Chest pain, if present, is usually pleuritic rather than cardiac in origin. A semi-Fowler’s position provides a more comfortable position for breathing. However, it is important to continue to turn the patient frequently and reposition the patient to improve the ventilation–perfusion ratio in the lung. The nurse administers opioid analgesics as prescribed for severe pain.


Careful attention is given to the proper use of oxygen. It is important to ensure that the patient understands the need for continuous oxygen therapy. The nurse assesses the patient frequently for signs of hypoxemia and monitors the pulse oximetry values to evaluate the effectiveness of the oxygen therapy. Deep breathing and incentive spirometry are indicated for all patients to minimize or prevent atelectasis and improve ventilation. Nebulizer therapy or percussion and postural drainage may be used for management of secretions.


The nurse encourages the stabilized patient to talk about any fears or concerns related to this frightening episode, answers the patient’s and family’s questions concisely and accurately, explains the therapy, and describes how to recognize untoward effects early.


When caring for a patient who has had PE, the nurse must be alert for the potential complication of cardiogenic shock or right ventricular failure subsequent to the effect of PE on the cardiovascular system.


After surgery, the nurse measures the patient’s pulmonary arterial pressure and urinary output.
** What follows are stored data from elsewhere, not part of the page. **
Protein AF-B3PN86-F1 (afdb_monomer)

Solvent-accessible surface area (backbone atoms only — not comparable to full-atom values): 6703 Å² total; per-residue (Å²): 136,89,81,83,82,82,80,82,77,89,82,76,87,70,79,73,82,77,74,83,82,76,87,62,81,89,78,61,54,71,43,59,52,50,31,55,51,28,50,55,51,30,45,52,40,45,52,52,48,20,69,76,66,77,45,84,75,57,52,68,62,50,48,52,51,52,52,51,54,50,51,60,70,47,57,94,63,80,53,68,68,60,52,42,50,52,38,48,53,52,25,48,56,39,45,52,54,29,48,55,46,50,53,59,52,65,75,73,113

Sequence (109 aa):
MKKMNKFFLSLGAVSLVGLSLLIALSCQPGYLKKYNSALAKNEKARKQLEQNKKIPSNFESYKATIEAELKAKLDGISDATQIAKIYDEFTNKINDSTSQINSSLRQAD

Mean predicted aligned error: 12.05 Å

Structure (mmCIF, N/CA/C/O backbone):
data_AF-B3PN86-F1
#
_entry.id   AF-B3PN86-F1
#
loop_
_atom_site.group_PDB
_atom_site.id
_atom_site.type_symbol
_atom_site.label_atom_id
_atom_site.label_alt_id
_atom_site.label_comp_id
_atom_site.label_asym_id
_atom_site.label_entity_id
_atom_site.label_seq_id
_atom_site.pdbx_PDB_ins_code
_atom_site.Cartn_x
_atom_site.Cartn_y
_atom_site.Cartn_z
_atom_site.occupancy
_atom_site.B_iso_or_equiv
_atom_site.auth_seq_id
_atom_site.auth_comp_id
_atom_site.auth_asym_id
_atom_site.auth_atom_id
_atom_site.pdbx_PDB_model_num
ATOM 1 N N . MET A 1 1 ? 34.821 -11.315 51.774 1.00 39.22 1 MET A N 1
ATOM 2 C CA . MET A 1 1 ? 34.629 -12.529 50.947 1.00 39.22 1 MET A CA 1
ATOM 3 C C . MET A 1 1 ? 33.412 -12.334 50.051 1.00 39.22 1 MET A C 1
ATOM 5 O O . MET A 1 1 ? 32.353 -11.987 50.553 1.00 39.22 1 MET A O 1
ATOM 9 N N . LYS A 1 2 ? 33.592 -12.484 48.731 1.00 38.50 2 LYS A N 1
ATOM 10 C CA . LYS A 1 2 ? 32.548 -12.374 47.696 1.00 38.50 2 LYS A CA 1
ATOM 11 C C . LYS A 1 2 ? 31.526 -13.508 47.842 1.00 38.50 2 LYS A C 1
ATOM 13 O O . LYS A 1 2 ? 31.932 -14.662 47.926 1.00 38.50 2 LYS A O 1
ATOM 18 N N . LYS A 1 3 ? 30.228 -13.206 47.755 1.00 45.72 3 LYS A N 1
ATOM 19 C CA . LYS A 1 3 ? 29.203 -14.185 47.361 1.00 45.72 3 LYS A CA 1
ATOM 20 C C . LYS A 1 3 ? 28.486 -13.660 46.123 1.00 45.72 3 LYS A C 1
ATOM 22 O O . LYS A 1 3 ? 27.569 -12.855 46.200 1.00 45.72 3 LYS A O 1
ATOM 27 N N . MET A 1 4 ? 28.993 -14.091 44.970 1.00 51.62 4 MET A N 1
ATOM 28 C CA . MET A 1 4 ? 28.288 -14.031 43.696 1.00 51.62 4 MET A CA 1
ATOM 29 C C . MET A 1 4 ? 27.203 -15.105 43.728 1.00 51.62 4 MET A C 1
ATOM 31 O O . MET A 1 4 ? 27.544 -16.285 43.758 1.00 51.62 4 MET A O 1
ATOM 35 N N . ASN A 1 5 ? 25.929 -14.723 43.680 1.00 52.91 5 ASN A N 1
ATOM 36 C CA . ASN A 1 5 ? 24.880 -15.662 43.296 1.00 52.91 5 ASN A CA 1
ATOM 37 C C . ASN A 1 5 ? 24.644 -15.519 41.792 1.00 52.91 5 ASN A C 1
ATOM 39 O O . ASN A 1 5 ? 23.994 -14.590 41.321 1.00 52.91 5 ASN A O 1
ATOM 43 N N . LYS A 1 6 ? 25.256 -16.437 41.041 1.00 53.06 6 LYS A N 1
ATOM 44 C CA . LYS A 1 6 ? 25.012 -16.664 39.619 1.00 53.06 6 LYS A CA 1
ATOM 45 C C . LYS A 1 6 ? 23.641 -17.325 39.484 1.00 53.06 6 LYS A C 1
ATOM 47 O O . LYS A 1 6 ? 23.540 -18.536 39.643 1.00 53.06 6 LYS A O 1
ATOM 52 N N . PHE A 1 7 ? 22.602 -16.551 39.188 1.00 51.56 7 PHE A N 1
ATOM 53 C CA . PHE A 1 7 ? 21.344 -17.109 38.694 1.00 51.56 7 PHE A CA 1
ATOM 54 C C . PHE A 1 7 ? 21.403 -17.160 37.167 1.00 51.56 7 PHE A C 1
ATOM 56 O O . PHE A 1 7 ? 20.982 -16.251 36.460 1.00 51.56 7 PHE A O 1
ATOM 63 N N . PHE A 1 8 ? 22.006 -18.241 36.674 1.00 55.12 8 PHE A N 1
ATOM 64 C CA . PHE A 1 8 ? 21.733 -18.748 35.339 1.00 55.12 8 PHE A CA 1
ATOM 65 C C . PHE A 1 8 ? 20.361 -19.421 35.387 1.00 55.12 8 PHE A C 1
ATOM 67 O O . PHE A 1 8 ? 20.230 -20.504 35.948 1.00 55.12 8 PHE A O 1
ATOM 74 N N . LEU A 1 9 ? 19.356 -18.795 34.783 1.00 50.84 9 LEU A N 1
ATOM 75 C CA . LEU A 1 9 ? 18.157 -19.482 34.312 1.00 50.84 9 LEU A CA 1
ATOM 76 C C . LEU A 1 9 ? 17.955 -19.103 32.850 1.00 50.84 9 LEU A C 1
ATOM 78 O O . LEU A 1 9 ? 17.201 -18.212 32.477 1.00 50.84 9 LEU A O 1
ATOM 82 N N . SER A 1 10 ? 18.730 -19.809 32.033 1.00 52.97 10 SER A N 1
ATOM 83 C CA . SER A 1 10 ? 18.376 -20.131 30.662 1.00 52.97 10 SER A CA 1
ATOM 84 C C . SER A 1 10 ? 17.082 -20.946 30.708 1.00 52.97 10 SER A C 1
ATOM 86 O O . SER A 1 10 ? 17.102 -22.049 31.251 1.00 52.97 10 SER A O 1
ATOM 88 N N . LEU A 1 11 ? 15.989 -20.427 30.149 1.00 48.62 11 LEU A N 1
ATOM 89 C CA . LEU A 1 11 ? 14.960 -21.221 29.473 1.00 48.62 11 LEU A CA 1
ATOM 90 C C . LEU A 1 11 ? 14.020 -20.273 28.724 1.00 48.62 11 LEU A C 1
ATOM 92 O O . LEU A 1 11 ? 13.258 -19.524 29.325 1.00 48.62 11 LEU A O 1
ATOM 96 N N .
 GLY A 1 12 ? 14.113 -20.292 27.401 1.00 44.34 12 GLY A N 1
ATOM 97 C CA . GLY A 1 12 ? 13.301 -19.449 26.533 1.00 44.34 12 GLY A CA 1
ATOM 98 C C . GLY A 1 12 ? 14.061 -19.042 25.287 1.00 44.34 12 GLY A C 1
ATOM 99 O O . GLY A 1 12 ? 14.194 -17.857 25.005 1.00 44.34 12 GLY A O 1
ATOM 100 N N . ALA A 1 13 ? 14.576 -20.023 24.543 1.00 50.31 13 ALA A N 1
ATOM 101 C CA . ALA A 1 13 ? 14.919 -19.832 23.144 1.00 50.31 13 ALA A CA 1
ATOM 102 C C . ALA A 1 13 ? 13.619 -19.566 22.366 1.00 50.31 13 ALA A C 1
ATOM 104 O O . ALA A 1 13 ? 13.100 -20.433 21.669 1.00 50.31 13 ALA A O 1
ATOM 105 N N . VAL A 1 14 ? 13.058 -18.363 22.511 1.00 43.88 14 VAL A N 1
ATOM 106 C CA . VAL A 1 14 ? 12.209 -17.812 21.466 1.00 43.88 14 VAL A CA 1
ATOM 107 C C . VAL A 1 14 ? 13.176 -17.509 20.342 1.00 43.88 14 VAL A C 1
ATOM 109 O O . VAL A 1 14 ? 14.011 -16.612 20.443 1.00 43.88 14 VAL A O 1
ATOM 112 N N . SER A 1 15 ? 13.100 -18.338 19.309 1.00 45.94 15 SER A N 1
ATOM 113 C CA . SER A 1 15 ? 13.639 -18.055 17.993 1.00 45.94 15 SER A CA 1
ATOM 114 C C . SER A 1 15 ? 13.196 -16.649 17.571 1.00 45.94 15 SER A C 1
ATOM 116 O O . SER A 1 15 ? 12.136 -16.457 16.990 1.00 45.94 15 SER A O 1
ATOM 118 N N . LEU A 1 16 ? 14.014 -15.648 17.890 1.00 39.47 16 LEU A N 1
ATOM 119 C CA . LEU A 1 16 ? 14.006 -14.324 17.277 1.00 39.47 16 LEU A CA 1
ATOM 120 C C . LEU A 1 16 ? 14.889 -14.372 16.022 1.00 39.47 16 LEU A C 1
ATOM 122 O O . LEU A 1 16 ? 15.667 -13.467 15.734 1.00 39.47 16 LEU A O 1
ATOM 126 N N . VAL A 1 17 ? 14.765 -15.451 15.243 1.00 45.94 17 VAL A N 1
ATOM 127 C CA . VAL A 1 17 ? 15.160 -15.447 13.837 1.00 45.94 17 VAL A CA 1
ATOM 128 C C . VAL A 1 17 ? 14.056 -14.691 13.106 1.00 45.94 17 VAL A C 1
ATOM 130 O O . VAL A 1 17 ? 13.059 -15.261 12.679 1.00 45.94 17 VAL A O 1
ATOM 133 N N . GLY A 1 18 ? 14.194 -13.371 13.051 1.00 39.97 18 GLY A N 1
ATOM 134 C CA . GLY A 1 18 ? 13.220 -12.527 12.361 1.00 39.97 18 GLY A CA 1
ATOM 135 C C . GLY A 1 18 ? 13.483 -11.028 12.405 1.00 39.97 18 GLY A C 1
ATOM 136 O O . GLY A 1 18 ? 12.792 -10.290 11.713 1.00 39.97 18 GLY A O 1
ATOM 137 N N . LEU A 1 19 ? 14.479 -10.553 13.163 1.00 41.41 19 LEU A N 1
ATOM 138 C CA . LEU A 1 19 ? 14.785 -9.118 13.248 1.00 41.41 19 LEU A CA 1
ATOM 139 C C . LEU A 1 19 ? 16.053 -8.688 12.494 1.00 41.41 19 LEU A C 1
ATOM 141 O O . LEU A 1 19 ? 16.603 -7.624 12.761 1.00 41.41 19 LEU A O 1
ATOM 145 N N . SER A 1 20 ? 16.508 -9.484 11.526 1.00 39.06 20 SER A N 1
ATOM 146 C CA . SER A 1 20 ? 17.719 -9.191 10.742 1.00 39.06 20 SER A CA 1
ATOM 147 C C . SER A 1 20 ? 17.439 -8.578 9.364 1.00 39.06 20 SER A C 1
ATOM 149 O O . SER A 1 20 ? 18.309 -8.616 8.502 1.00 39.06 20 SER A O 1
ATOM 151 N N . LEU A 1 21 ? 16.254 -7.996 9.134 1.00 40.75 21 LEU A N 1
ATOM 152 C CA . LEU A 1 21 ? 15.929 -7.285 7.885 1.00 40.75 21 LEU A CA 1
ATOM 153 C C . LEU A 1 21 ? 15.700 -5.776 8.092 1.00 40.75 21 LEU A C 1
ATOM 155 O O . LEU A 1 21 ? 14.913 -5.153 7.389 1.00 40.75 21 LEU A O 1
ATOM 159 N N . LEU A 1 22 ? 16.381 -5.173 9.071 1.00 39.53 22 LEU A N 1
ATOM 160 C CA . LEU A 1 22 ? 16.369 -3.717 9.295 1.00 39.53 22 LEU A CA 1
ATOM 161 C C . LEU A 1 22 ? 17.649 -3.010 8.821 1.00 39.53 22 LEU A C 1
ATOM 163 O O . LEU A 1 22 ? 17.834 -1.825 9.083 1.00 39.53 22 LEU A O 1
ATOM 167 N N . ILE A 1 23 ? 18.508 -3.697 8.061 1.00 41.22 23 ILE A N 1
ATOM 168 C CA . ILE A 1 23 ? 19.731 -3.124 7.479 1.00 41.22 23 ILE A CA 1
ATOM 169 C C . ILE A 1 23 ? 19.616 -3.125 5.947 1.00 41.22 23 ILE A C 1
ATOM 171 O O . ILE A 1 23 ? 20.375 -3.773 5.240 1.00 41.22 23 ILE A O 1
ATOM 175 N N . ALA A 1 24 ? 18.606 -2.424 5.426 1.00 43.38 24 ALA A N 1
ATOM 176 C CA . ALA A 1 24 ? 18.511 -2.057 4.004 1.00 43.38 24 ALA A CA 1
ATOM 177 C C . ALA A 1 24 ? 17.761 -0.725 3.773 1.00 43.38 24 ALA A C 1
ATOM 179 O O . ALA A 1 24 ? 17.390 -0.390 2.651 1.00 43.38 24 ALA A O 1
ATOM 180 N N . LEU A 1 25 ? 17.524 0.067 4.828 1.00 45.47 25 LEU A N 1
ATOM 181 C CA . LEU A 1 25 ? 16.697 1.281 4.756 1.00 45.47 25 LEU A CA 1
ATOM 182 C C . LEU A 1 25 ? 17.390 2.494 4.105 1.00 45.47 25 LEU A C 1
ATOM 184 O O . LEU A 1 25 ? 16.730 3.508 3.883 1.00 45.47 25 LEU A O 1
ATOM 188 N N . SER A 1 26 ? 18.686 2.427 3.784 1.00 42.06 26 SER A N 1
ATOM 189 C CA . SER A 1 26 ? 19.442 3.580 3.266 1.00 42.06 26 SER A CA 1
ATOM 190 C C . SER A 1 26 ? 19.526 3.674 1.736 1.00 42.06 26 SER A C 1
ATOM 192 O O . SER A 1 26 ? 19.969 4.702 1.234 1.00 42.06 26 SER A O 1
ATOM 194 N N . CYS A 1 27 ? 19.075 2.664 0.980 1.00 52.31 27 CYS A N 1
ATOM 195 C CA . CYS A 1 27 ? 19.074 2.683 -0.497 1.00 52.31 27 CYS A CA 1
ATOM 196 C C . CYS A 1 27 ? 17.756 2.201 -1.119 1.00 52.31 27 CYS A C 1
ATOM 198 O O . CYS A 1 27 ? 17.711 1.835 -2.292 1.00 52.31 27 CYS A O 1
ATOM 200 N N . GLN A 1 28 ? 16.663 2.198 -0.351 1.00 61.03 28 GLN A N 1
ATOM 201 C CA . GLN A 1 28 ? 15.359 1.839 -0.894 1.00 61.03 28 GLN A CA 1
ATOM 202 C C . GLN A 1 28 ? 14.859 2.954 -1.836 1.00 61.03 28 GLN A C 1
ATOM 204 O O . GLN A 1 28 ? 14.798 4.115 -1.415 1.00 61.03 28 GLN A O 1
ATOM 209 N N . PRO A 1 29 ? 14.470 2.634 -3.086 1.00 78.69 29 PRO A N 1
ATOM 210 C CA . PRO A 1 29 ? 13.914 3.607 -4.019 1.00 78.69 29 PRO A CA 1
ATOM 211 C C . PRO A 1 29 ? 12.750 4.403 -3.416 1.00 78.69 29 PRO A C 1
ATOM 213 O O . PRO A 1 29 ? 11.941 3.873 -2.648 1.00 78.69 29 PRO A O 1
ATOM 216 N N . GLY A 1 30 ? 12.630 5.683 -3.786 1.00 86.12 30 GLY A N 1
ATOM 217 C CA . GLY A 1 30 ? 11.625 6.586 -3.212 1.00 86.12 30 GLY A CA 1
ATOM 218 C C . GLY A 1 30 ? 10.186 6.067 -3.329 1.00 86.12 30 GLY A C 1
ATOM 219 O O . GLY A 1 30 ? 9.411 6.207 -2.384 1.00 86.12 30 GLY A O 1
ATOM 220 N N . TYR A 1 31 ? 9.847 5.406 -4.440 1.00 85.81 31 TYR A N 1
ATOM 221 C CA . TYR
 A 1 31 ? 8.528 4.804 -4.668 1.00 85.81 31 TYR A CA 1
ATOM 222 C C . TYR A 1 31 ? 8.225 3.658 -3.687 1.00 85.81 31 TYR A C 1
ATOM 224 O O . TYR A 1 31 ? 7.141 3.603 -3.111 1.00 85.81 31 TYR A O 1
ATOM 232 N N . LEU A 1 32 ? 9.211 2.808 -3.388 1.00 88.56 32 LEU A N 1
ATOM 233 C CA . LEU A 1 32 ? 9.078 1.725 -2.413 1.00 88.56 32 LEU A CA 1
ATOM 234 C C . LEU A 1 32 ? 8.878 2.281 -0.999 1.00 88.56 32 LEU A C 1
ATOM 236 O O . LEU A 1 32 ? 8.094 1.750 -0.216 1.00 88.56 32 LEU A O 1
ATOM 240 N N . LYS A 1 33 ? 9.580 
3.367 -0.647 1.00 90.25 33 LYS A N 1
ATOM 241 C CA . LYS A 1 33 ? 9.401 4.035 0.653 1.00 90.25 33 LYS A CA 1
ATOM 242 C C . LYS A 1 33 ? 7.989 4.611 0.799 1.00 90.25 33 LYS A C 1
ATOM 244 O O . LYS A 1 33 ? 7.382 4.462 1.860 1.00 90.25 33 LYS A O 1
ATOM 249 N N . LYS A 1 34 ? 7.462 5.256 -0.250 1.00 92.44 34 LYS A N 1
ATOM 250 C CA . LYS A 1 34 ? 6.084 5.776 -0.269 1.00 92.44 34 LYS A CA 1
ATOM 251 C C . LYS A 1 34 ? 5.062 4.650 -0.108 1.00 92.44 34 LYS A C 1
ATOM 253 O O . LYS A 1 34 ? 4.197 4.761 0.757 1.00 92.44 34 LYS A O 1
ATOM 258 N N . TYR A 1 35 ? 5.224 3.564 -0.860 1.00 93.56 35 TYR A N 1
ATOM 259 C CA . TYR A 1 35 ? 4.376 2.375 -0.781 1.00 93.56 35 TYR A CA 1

The nurse assesses the insertion site of the arterial catheter for hematoma formation and infection. It is important to maintain the blood pressure at a level that supports perfusion of vital organs. To prevent peripheral venous stasis and edema of the lower extremities, the nurse elevates the foot of the bed and encourages isometric exercises, use of elastic compression stockings, and walking when the patient is permitted out of bed. Sitting is discouraged because hip flexion compresses the large veins in the legs.


Teaching Patients Self-Care. Before hospital discharge and at follow-up visits to the clinic or during home visits, the nurse instructs the patient about how to prevent recurrence and what signs and symptoms to report immediately.